# Exercise
Return the lines below exactly as they appear, please, starting with the first and ending with the one that contains "ATOM 5 O O .".

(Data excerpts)
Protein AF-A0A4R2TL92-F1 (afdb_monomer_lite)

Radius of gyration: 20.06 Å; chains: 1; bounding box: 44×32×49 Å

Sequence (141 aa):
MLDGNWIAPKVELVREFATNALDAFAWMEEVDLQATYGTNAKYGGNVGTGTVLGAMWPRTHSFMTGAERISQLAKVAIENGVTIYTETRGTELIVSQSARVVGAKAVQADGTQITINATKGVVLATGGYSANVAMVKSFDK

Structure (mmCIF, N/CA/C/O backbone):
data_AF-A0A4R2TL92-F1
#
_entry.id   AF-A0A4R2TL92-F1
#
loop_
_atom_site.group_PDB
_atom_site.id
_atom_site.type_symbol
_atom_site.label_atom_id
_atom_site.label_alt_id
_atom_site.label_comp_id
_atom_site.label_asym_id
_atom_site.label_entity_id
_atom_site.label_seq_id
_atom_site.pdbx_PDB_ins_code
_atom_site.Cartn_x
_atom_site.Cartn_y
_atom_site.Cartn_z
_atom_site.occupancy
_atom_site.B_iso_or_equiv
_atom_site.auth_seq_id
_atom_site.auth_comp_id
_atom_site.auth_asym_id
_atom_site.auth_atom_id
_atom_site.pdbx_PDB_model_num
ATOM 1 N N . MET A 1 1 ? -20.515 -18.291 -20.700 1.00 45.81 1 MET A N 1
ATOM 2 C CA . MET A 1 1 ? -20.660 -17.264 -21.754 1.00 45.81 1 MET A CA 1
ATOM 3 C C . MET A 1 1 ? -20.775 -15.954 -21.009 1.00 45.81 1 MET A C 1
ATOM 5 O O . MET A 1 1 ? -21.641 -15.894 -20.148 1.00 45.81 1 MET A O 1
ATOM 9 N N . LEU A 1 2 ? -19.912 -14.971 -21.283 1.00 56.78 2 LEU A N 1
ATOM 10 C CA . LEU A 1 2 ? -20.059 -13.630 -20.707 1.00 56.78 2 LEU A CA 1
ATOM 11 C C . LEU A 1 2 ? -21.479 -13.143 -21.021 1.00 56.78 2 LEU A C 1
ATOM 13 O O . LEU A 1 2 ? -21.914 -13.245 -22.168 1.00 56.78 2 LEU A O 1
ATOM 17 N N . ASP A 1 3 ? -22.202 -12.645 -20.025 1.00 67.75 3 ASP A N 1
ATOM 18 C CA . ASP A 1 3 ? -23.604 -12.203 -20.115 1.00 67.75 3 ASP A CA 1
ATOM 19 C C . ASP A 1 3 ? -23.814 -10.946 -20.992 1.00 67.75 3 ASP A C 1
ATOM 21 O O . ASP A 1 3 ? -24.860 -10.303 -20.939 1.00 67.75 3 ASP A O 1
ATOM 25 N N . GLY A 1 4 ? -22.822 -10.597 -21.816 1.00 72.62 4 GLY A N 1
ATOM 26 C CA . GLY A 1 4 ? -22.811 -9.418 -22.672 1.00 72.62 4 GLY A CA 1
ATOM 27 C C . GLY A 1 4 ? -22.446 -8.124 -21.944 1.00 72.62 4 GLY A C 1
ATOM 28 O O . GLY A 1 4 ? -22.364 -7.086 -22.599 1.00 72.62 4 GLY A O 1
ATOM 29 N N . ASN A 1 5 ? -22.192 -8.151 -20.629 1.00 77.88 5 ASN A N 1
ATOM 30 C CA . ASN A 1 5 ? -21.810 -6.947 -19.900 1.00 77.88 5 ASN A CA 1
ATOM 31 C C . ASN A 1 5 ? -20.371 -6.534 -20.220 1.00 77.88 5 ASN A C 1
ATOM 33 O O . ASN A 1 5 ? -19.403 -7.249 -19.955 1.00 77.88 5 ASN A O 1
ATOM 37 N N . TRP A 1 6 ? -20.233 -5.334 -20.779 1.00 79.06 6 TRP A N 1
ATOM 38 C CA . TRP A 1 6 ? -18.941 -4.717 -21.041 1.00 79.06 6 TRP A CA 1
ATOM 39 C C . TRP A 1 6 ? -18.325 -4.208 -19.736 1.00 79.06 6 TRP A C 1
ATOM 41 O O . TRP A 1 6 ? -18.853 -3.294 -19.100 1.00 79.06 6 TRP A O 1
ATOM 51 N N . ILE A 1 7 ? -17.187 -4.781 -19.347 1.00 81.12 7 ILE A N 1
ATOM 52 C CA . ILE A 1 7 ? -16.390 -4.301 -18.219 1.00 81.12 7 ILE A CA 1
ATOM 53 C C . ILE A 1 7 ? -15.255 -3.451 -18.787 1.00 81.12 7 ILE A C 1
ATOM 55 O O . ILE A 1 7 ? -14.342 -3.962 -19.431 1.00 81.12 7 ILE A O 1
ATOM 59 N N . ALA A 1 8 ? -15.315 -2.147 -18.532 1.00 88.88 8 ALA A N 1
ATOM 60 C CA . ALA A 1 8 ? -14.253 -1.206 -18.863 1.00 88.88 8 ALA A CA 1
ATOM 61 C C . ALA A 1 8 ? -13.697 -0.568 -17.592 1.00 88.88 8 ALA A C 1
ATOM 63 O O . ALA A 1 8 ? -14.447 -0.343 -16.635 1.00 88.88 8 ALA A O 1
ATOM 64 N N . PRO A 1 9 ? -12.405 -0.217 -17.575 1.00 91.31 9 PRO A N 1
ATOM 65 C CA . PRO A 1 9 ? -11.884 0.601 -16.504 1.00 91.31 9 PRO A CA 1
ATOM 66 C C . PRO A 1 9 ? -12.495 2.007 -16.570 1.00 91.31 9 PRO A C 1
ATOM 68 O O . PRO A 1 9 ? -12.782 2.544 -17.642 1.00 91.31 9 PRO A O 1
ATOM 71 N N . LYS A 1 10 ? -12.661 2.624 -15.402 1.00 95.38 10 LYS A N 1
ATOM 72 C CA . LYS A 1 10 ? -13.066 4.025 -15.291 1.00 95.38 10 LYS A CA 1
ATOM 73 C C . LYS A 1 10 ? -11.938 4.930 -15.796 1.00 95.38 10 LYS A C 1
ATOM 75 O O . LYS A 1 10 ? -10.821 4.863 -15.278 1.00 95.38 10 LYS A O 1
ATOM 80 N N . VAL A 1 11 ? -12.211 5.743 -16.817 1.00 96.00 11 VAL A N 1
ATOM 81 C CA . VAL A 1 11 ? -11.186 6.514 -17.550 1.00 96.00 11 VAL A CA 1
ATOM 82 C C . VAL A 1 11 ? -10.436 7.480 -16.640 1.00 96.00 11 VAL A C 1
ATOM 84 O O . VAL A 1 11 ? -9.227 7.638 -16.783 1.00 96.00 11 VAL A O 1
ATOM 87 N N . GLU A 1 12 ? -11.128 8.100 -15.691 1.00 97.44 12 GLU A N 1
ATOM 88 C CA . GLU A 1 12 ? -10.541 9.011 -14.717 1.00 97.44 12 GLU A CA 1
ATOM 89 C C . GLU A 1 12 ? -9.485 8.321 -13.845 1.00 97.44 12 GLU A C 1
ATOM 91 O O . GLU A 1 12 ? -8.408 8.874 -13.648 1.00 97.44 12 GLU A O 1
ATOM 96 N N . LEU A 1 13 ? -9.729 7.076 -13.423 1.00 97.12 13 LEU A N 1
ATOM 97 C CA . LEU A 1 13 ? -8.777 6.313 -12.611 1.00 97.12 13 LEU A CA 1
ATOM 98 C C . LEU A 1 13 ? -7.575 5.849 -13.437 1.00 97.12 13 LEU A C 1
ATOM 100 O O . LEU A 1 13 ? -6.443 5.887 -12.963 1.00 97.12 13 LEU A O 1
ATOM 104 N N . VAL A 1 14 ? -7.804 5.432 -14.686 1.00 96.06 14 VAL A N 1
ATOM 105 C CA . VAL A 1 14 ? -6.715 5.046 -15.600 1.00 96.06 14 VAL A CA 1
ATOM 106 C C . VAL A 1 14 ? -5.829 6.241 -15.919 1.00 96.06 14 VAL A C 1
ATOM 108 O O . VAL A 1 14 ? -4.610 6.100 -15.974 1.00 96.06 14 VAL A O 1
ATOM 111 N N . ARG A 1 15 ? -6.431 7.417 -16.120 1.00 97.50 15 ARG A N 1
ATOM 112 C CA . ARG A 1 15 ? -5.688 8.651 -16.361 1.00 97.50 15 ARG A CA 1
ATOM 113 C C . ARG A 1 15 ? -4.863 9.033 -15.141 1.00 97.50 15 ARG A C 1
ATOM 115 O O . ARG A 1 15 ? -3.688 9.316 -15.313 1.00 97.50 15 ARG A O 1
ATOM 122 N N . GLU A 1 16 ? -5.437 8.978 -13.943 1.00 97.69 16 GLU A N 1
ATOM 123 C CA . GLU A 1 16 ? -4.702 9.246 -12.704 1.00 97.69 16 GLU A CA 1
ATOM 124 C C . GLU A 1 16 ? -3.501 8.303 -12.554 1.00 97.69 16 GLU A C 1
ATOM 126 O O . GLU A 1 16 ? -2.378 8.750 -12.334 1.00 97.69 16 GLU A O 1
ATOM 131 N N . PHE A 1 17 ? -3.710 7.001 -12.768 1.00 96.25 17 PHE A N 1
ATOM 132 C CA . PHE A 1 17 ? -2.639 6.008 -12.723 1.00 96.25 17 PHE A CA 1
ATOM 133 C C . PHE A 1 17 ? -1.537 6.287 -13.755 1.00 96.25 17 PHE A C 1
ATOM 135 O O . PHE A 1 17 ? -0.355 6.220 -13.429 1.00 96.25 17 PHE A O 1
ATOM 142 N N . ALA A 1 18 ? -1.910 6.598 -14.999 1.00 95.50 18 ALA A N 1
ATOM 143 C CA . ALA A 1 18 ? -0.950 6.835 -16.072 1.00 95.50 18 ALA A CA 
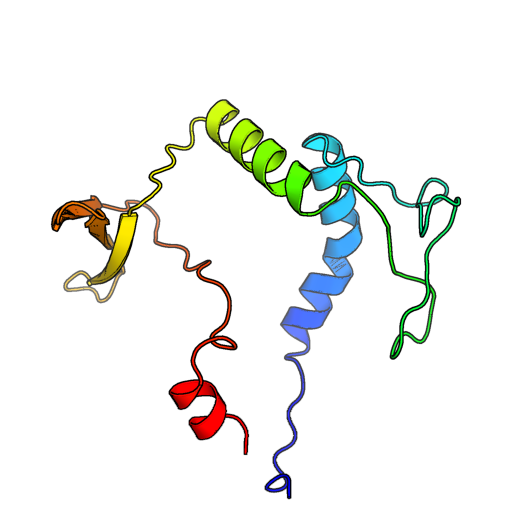1
ATOM 144 C C . ALA A 1 18 ? -0.162 8.138 -15.875 1.00 95.50 18 ALA A C 1
ATOM 146 O O . ALA A 1 18 ? 1.048 8.151 -16.088 1.00 95.50 18 ALA A O 1
ATOM 147 N N . THR A 1 
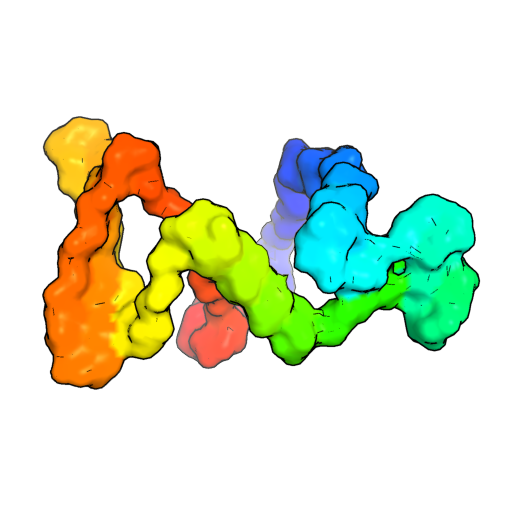19 ? -0.833 9.214 -15.459 1.00 97.44 19 THR A N 1
ATOM 148 C CA . THR A 1 19 ? -0.216 10.530 -15.250 1.00 97.44 19 THR A CA 1
ATOM 149 C C . THR A 1 19 ? 0.769 10.507 -14.084 1.00 97.44 19 THR A C 1
ATOM 151 O O . THR A 1 19 ? 1.872 11.023 -14.222 1.00 97.44 19 THR A O 1
ATOM 154 N N . ASN A 1 20 ? 0.418 9.856 -12.970 1.00 97.62 20 ASN A N 1
ATOM 155 C CA . ASN A 1 20 ? 1.262 9.819 -11.770 1.00 97.62 20 ASN A CA 1
ATOM 156 C C . ASN A 1 20 ? 2.283 8.670 -11.770 1.00 97.62 20 ASN A C 1
ATOM 158 O O . ASN A 1 20 ? 2.990 8.473 -10.783 1.00 97.62 20 ASN A O 1
ATOM 162 N N . ALA A 1 21 ? 2.372 7.880 -12.847 1.00 95.81 21 ALA A N 1
ATOM 163 C CA . ALA A 1 21 ? 3.278 6.737 -12.890 1.00 95.81 21 ALA A CA 1
ATOM 164 C C . ALA A 1 21 ? 4.737 7.159 -12.659 1.00 95.81 21 ALA A C 1
ATOM 166 O O . ALA A 1 21 ? 5.432 6.516 -11.879 1.00 95.81 21 ALA A O 1
ATOM 167 N N . LEU A 1 22 ? 5.196 8.243 -13.297 1.00 95.88 22 LEU A N 1
ATOM 168 C CA . LEU A 1 22 ? 6.569 8.732 -13.130 1.00 95.88 22 LEU A CA 1
ATOM 169 C C . LEU A 1 22 ? 6.829 9.235 -11.705 1.00 95.88 22 LEU A C 1
ATOM 171 O O . LEU A 1 22 ? 7.848 8.876 -11.119 1.00 95.88 22 LEU A O 1
ATOM 175 N N . ASP A 1 23 ? 5.896 9.996 -11.135 1.00 97.75 23 ASP A N 1
ATOM 176 C CA . ASP A 1 23 ? 6.013 10.508 -9.765 1.00 97.75 23 ASP A CA 1
ATOM 177 C C . ASP A 1 23 ? 6.074 9.364 -8.746 1.00 97.75 23 ASP A C 1
ATOM 179 O O . ASP A 1 23 ? 6.850 9.414 -7.793 1.00 97.75 23 ASP A O 1
ATOM 183 N N . ALA A 1 24 ? 5.337 8.274 -8.988 1.00 96.69 24 ALA A N 1
ATOM 184 C CA . ALA A 1 24 ? 5.451 7.066 -8.183 1.00 96.69 24 ALA A CA 1
ATOM 185 C C . ALA A 1 24 ? 6.858 6.450 -8.268 1.00 96.69 24 ALA A C 1
ATOM 187 O O . ALA A 1 24 ? 7.396 6.053 -7.240 1.00 96.69 24 ALA A O 1
ATOM 188 N N . PHE A 1 25 ? 7.487 6.401 -9.449 1.00 96.19 25 PHE A N 1
ATOM 189 C CA . PHE A 1 25 ? 8.873 5.926 -9.579 1.00 96.19 25 PHE A CA 1
ATOM 190 C C . PHE A 1 25 ? 9.874 6.828 -8.847 1.00 96.19 25 PHE A C 1
ATOM 192 O O . PHE A 1 25 ? 10.782 6.299 -8.209 1.00 96.19 25 PHE A O 1
ATOM 199 N N . ALA A 1 26 ? 9.691 8.149 -8.897 1.00 96.88 26 ALA A N 1
ATOM 200 C CA . ALA A 1 26 ? 10.531 9.097 -8.165 1.00 96.88 26 ALA A CA 1
ATOM 201 C C . ALA A 1 26 ? 10.403 8.907 -6.643 1.00 96.88 26 ALA A C 1
ATOM 203 O O . ALA A 1 26 ? 11.406 8.793 -5.944 1.00 96.88 26 ALA A O 1
ATOM 204 N N . TRP A 1 27 ? 9.178 8.763 -6.129 1.00 97.88 27 TRP A N 1
ATOM 205 C CA . TRP A 1 27 ? 8.953 8.457 -4.713 1.00 97.88 27 TRP A CA 1
ATOM 206 C C . TRP A 1 27 ? 9.531 7.092 -4.315 1.00 97.88 27 TRP A C 1
ATOM 208 O O . TRP A 1 27 ? 10.120 6.938 -3.250 1.00 97.88 27 TRP A O 1
ATOM 218 N N . MET A 1 28 ? 9.399 6.082 -5.176 1.00 97.19 28 MET A N 1
ATOM 219 C CA . MET A 1 28 ? 9.979 4.763 -4.924 1.00 97.19 28 MET A CA 1
ATOM 220 C C . MET A 1 28 ? 11.514 4.799 -4.872 1.00 97.19 28 MET A C 1
ATOM 222 O O . MET A 1 28 ? 12.104 3.994 -4.155 1.00 97.19 28 MET A O 1
ATOM 226 N N . GLU A 1 29 ? 12.165 5.689 -5.621 1.00 96.25 29 GLU A N 1
ATOM 227 C CA . GLU A 1 29 ? 13.603 5.941 -5.483 1.00 96.25 29 GLU A CA 1
ATOM 228 C C . GLU A 1 29 ? 13.914 6.623 -4.143 1.00 96.25 29 GLU A C 1
ATOM 230 O O . GLU A 1 29 ? 14.805 6.165 -3.432 1.00 96.25 29 GLU A O 1
ATOM 235 N N . GLU A 1 30 ? 13.136 7.639 -3.753 1.00 97.31 30 GLU A N 1
ATOM 236 C CA . GLU A 1 30 ? 13.278 8.346 -2.468 1.00 97.31 30 GLU A CA 1
ATOM 237 C C . GLU A 1 30 ? 13.206 7.396 -1.261 1.00 97.31 30 GLU A C 1
ATOM 239 O O . GLU A 1 30 ? 13.988 7.524 -0.319 1.00 97.31 30 GLU A O 1
ATOM 244 N N . VAL A 1 31 ? 12.311 6.402 -1.301 1.00 97.50 31 VAL A N 1
ATOM 245 C CA . VAL A 1 31 ? 12.164 5.387 -0.241 1.00 97.50 31 VAL A CA 1
ATOM 246 C C . VAL A 1 31 ? 13.064 4.152 -0.423 1.00 97.50 31 VAL A C 1
ATOM 248 O O . VAL A 1 31 ? 12.860 3.127 0.235 1.00 97.50 31 VAL A O 1
ATOM 251 N N . ASP A 1 32 ? 14.066 4.241 -1.302 1.00 96.75 32 ASP A N 1
ATOM 252 C CA . ASP A 1 32 ? 15.092 3.222 -1.564 1.00 96.75 32 ASP A CA 1
ATOM 253 C C . ASP A 1 32 ? 14.532 1.855 -2.008 1.00 96.75 32 ASP A C 1
ATOM 255 O O . ASP A 1 32 ? 14.986 0.784 -1.607 1.00 96.75 32 ASP A O 1
ATOM 259 N N . LEU A 1 33 ? 13.524 1.863 -2.887 1.00 97.06 33 LEU A N 1
ATOM 260 C CA
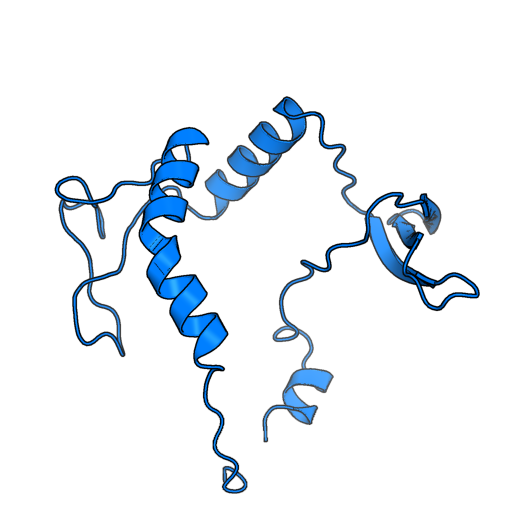 . LEU A 1 33 ? 13.012 0.647 -3.541 1.00 97.06 33 LEU A CA 1
ATOM 261 C C . LEU A 1 33 ? 13.774 0.281 -4.819 1.00 97.06 33 LEU A C 1
ATOM 263 O O . LEU A 1 33 ? 13.315 -0.567 -5.594 1.00 97.06 33 LEU A O 1
ATOM 267 N N . GLN A 1 34 ? 14.925 0.917 -5.057 1.00 94.75 34 GLN A N 1
ATOM 268 C CA . GLN A 1 34 ? 15.764 0.708 -6.244 1.00 94.75 34 GLN A CA 1
ATOM 269 C C . GLN A 1 34 ? 14.981 0.882 -7.556 1.00 94.75 34 GLN A C 1
ATOM 271 O O . GLN A 1 34 ? 15.236 0.213 -8.564 1.00 94.75 34 GLN A O 1
ATOM 276 N N . ALA A 1 35 ? 13.976 1.755 -7.522 1.00 95.06 35 ALA A N 1
ATOM 277 C CA . ALA A 1 35 ? 13.229 2.162 -8.691 1.00 95.06 35 ALA A CA 1
ATOM 278 C C . ALA A 1 35 ? 14.146 2.953 -9.624 1.00 95.06 35 ALA A C 1
ATOM 280 O O . ALA A 1 35 ? 14.932 3.786 -9.191 1.00 95.06 35 ALA A O 1
ATOM 281 N N . THR A 1 36 ? 14.056 2.669 -10.918 1.00 94.75 36 THR A N 1
ATOM 282 C CA . THR A 1 36 ? 14.799 3.391 -11.951 1.00 94.75 36 THR A CA 1
ATOM 283 C C . THR A 1 36 ? 13.840 3.776 -13.061 1.00 94.75 36 THR A C 1
ATOM 285 O O . THR A 1 36 ? 12.900 3.037 -13.354 1.00 94.75 36 THR A O 1
ATOM 288 N N . TYR A 1 37 ? 14.069 4.931 -13.676 1.00 94.94 37 TYR A N 1
ATOM 289 C CA . TYR A 1 37 ? 13.202 5.505 -14.700 1.00 94.94 37 TYR A CA 1
ATOM 290 C C . TYR A 1 37 ? 14.025 6.290 -15.733 1.00 94.94 37 TYR A C 1
ATOM 292 O O . TYR A 1 37 ? 15.247 6.428 -15.616 1.00 94.94 37 TYR A O 1
ATOM 300 N N . GLY A 1 38 ? 13.368 6.771 -16.792 1.00 92.44 38 GLY A N 1
ATOM 301 C CA . GLY A 1 38 ? 14.034 7.482 -17.886 1.00 92.44 38 GLY A CA 1
ATOM 302 C C . GLY A 1 38 ? 15.085 6.611 -18.583 1.00 92.44 38 GLY A C 1
ATOM 303 O O . GLY A 1 38 ? 14.849 5.435 -18.852 1.00 92.44 38 GLY A O 1
ATOM 304 N N . THR A 1 39 ? 16.265 7.171 -18.854 1.00 93.38 39 THR A N 1
ATOM 305 C CA . THR A 1 39 ? 17.375 6.450 -19.508 1.00 93.38 39 THR A CA 1
ATOM 306 C C . THR A 1 39 ? 18.004 5.368 -18.631 1.00 93.38 39 THR A C 1
ATOM 308 O O . THR A 1 39 ? 18.718 4.516 -19.149 1.00 93.38 39 THR A O 1
ATOM 311 N N . ASN A 1 40 ? 17.747 5.395 -17.319 1.00 93.69 40 ASN A N 1
ATOM 312 C CA . ASN A 1 40 ? 18.302 4.449 -16.351 1.00 93.69 40 ASN A CA 1
ATOM 313 C C . ASN A 1 40 ? 17.335 3.316 -16.004 1.00 93.69 40 ASN A C 1
ATOM 315 O O . ASN A 1 40 ? 17.713 2.440 -15.226 1.00 93.69 40 ASN A O 1
ATOM 319 N N . ALA A 1 41 ? 16.111 3.341 -16.550 1.00 95.69 41 ALA A N 1
ATOM 320 C CA . ALA A 1 41 ? 15.119 2.291 -16.362 1.00 95.69 41 ALA A CA 1
ATOM 321 C C . ALA A 1 41 ? 15.743 0.914 -16.606 1.00 95.69 41 ALA A C 1
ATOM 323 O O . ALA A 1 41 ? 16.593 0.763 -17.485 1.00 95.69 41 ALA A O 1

# Response to the exercise
Protein AF-A0A4R2TL92-F1 (afdb_monomer_lite)

Radius of gyration: 20.06 Å; chains: 1; bounding box: 44×32×49 Å

Sequence (141 aa):
MLDGNWIAPKVELVREFATNALDAFAWMEEVDLQATYGTNAKYGGNVGTGTVLGAMWPRTHSFMTGAERISQLAKVAIENGVTIYTETRGTELIVSQSARVVGAKAVQADGTQITINATKGVVLATGGYSANVAMVKSFDK

Structure (mmCIF, N/CA/C/O backbone):
data_AF-A0A4R2TL92-F1
#
_entry.id   AF-A0A4R2TL92-F1
#
loop_
_atom_site.group_PDB
_atom_site.id
_atom_site.type_symbol
_atom_site.label_atom_id
_atom_site.label_alt_id
_atom_site.label_comp_id
_atom_site.label_asym_id
_atom_site.label_entity_id
_atom_site.label_seq_id
_atom_site.pdbx_PDB_ins_code
_atom_site.Cartn_x
_atom_site.Cartn_y
_atom_site.Cartn_z
_atom_site.occupancy
_atom_site.B_iso_or_equiv
_atom_site.auth_seq_id
_atom_site.auth_comp_id
_atom_site.auth_asym_id
_atom_site.auth_atom_id
_atom_site.pdbx_PDB_model_num
ATOM 1 N N . MET A 1 1 ? -20.515 -18.291 -20.700 1.00 45.81 1 MET A N 1
ATOM 2 C CA . MET A 1 1 ? -20.660 -17.264 -21.754 1.00 45.81 1 MET A CA 1
ATOM 3 C C . MET A 1 1 ? -20.775 -15.954 -21.009 1.00 45.81 1 MET A C 1
ATOM 5 O O . MET A 1 1 ? -21.641 -15.894 -20.148 1.00 45.81 1 MET A O 1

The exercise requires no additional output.